→ **Work instruction**
Repeat, exactly as written, the line with "ATOM 151 O O" and every line that follows it in the material below, ending with the last.

→ **The data**
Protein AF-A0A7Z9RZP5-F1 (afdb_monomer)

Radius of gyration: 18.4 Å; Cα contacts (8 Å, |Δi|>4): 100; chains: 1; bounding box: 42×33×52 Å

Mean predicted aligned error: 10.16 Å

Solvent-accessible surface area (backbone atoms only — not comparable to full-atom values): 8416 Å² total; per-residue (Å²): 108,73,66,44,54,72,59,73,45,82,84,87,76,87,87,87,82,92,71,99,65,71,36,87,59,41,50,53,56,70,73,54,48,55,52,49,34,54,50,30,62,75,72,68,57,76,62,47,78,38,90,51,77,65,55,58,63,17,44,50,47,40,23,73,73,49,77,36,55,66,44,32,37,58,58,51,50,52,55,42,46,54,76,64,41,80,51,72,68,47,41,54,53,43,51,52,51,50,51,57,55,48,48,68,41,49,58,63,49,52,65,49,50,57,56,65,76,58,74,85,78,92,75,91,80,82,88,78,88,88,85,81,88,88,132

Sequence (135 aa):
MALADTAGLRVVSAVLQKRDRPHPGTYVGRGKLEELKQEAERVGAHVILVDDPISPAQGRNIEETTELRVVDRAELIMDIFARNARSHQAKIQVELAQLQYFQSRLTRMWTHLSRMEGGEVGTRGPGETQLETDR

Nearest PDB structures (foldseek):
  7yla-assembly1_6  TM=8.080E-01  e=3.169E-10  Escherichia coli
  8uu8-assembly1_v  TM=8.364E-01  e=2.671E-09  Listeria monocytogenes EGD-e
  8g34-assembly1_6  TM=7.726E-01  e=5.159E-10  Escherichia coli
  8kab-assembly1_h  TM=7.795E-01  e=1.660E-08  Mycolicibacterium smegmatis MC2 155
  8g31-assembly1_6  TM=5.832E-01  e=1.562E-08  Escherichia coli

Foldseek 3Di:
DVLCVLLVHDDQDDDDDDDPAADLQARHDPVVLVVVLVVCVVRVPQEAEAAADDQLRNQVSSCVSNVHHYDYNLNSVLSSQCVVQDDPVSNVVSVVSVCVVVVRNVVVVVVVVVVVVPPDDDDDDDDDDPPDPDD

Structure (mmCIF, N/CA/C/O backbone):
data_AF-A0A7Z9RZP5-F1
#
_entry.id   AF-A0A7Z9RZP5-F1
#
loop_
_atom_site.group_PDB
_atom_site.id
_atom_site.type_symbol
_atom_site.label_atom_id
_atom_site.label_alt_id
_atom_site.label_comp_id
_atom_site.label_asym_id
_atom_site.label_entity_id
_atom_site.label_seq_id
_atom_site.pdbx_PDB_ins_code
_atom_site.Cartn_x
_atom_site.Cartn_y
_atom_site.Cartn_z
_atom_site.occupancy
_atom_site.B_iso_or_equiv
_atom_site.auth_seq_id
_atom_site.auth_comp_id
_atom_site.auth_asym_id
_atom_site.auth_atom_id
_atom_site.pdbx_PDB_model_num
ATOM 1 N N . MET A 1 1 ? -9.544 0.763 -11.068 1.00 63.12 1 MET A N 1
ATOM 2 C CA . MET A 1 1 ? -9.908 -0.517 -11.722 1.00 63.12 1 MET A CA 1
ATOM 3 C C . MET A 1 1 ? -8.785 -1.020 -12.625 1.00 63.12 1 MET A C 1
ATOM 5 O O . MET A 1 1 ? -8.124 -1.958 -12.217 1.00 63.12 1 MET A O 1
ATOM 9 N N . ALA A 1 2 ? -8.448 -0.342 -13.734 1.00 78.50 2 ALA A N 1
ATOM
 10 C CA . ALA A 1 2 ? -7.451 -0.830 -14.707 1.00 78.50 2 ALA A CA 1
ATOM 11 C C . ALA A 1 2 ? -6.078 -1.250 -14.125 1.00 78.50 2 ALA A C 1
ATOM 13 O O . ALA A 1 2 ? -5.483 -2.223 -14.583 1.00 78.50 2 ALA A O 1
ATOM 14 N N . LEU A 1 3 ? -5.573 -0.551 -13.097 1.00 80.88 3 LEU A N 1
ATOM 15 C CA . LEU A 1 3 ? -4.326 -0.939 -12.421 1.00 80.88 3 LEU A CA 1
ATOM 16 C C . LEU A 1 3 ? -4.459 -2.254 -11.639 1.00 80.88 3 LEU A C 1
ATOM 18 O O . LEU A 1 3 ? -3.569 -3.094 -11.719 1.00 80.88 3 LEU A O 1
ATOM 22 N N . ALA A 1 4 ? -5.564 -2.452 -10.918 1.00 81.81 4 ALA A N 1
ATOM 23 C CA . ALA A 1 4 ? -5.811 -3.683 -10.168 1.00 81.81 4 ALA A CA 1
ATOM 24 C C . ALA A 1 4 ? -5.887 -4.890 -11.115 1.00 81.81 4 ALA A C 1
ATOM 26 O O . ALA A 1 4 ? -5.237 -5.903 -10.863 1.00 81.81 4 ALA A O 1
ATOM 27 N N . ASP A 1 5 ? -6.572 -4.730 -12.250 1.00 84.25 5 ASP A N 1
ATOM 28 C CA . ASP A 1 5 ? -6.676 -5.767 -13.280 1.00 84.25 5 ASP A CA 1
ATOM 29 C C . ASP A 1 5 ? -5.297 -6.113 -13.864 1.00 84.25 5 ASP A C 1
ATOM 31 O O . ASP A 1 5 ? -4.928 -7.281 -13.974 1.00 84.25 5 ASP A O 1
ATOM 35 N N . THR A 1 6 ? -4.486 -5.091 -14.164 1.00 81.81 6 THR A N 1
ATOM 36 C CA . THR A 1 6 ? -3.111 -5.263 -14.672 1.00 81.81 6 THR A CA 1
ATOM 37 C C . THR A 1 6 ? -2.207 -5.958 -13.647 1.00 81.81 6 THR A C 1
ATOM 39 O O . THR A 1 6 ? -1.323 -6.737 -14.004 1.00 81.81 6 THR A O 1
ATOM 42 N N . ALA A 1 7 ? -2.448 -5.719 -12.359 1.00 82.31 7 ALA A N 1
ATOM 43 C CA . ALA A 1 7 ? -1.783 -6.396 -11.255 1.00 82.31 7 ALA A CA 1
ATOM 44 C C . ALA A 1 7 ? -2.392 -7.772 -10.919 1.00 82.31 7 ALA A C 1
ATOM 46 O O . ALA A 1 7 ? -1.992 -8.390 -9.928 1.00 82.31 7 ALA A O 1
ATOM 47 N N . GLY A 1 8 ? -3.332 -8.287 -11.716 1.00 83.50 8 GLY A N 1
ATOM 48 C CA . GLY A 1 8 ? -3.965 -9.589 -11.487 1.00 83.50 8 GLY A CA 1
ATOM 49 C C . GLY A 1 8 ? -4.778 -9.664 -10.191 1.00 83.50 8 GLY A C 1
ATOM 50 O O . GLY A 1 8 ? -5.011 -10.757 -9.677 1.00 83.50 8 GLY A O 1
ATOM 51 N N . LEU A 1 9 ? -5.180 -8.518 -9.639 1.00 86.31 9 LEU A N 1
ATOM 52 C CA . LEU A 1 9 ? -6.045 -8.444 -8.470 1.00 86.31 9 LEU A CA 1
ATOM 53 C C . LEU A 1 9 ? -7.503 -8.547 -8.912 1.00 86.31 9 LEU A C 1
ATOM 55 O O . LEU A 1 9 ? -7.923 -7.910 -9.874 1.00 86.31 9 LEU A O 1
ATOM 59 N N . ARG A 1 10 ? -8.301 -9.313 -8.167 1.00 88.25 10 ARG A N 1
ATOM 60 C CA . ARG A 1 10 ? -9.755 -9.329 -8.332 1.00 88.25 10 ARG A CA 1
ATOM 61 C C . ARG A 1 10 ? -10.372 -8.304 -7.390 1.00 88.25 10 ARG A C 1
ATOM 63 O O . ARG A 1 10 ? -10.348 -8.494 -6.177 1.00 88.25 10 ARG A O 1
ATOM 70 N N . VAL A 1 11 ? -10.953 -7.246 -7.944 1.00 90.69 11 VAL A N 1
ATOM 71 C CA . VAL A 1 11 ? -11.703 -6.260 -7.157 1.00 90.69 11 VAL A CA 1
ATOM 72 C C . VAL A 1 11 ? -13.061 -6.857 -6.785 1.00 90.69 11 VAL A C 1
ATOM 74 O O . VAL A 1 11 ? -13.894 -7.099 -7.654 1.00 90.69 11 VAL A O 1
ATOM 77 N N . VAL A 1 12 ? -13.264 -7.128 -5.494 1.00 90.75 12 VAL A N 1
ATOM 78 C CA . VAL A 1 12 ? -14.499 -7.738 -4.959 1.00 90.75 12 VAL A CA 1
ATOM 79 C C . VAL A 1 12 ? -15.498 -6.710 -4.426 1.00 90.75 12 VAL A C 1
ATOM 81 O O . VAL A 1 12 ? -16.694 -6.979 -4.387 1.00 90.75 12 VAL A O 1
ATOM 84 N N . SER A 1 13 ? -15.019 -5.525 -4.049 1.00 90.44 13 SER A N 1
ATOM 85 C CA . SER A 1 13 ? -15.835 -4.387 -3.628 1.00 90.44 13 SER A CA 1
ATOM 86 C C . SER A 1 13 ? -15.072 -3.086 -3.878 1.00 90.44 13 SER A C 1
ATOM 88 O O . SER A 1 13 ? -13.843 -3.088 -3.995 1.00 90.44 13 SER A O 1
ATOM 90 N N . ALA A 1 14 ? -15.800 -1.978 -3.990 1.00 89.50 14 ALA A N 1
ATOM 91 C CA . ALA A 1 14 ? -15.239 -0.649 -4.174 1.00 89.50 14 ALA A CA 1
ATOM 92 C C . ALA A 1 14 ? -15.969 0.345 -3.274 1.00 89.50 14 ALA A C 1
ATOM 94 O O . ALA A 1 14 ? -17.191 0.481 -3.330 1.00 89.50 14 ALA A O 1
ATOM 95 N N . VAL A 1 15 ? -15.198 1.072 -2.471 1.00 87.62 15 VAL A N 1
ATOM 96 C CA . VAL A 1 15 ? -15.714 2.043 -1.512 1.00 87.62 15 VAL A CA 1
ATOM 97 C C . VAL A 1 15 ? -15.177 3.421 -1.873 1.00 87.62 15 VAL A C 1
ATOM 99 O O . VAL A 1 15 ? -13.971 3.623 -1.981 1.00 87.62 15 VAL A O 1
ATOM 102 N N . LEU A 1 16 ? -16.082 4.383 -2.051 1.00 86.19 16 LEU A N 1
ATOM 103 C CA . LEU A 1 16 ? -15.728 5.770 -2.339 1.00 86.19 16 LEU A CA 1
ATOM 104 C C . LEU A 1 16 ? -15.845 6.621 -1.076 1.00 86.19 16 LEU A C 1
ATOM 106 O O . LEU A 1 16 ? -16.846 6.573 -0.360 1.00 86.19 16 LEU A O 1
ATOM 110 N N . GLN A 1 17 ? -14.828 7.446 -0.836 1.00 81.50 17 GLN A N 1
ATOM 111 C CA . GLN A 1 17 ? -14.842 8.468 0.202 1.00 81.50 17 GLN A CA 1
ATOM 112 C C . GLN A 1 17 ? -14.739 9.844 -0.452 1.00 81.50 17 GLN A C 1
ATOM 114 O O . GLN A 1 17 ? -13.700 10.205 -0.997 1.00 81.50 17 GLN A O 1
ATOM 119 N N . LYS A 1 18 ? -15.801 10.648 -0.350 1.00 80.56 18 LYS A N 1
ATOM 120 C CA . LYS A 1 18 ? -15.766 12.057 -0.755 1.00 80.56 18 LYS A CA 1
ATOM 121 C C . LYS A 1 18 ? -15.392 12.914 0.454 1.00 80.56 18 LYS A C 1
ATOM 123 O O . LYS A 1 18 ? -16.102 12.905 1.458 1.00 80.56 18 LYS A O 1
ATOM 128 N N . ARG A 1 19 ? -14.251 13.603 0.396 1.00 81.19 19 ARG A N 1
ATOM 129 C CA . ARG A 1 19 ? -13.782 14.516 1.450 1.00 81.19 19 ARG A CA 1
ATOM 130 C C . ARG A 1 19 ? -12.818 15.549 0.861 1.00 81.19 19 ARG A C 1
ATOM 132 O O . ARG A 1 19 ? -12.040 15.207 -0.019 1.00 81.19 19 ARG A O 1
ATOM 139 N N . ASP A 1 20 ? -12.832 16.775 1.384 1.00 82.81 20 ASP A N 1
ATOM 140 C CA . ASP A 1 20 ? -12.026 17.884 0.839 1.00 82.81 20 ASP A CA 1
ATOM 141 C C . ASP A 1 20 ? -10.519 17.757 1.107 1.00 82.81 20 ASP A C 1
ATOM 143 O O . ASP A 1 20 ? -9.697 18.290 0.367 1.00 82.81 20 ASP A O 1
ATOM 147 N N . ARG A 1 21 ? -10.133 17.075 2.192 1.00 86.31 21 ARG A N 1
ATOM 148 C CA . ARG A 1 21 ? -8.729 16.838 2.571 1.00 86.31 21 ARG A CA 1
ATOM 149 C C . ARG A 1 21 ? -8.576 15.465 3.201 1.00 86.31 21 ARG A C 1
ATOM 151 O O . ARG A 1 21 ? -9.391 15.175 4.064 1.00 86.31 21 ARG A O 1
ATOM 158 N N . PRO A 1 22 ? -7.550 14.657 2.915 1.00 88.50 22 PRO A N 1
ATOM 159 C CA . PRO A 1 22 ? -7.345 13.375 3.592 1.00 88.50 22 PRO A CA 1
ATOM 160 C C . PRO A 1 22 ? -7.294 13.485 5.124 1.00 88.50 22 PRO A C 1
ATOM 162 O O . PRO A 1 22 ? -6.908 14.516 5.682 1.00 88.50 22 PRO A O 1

→ **Written answer**
ATOM 151 O O . ARG A 1 21 ? -9.391 15.175 4.064 1.00 86.31 21 ARG A O 1
ATOM 158 N N . PRO A 1 22 ? -7.550 14.657 2.915 1.00 88.50 22 PRO A N 1
ATOM 159 C CA . PRO A 1 22 ? -7.345 13.375 3.592 1.00 88.50 22 PRO A CA 1
ATOM 160 C C . PRO A 1 22 ? -7.294 13.485 5.124 1.00 88.50 22 PRO A C 1
ATOM 162 O O . PRO A 1 22 ? -6.908 14.516 5.682 1.00 88.50 22 PRO A O 1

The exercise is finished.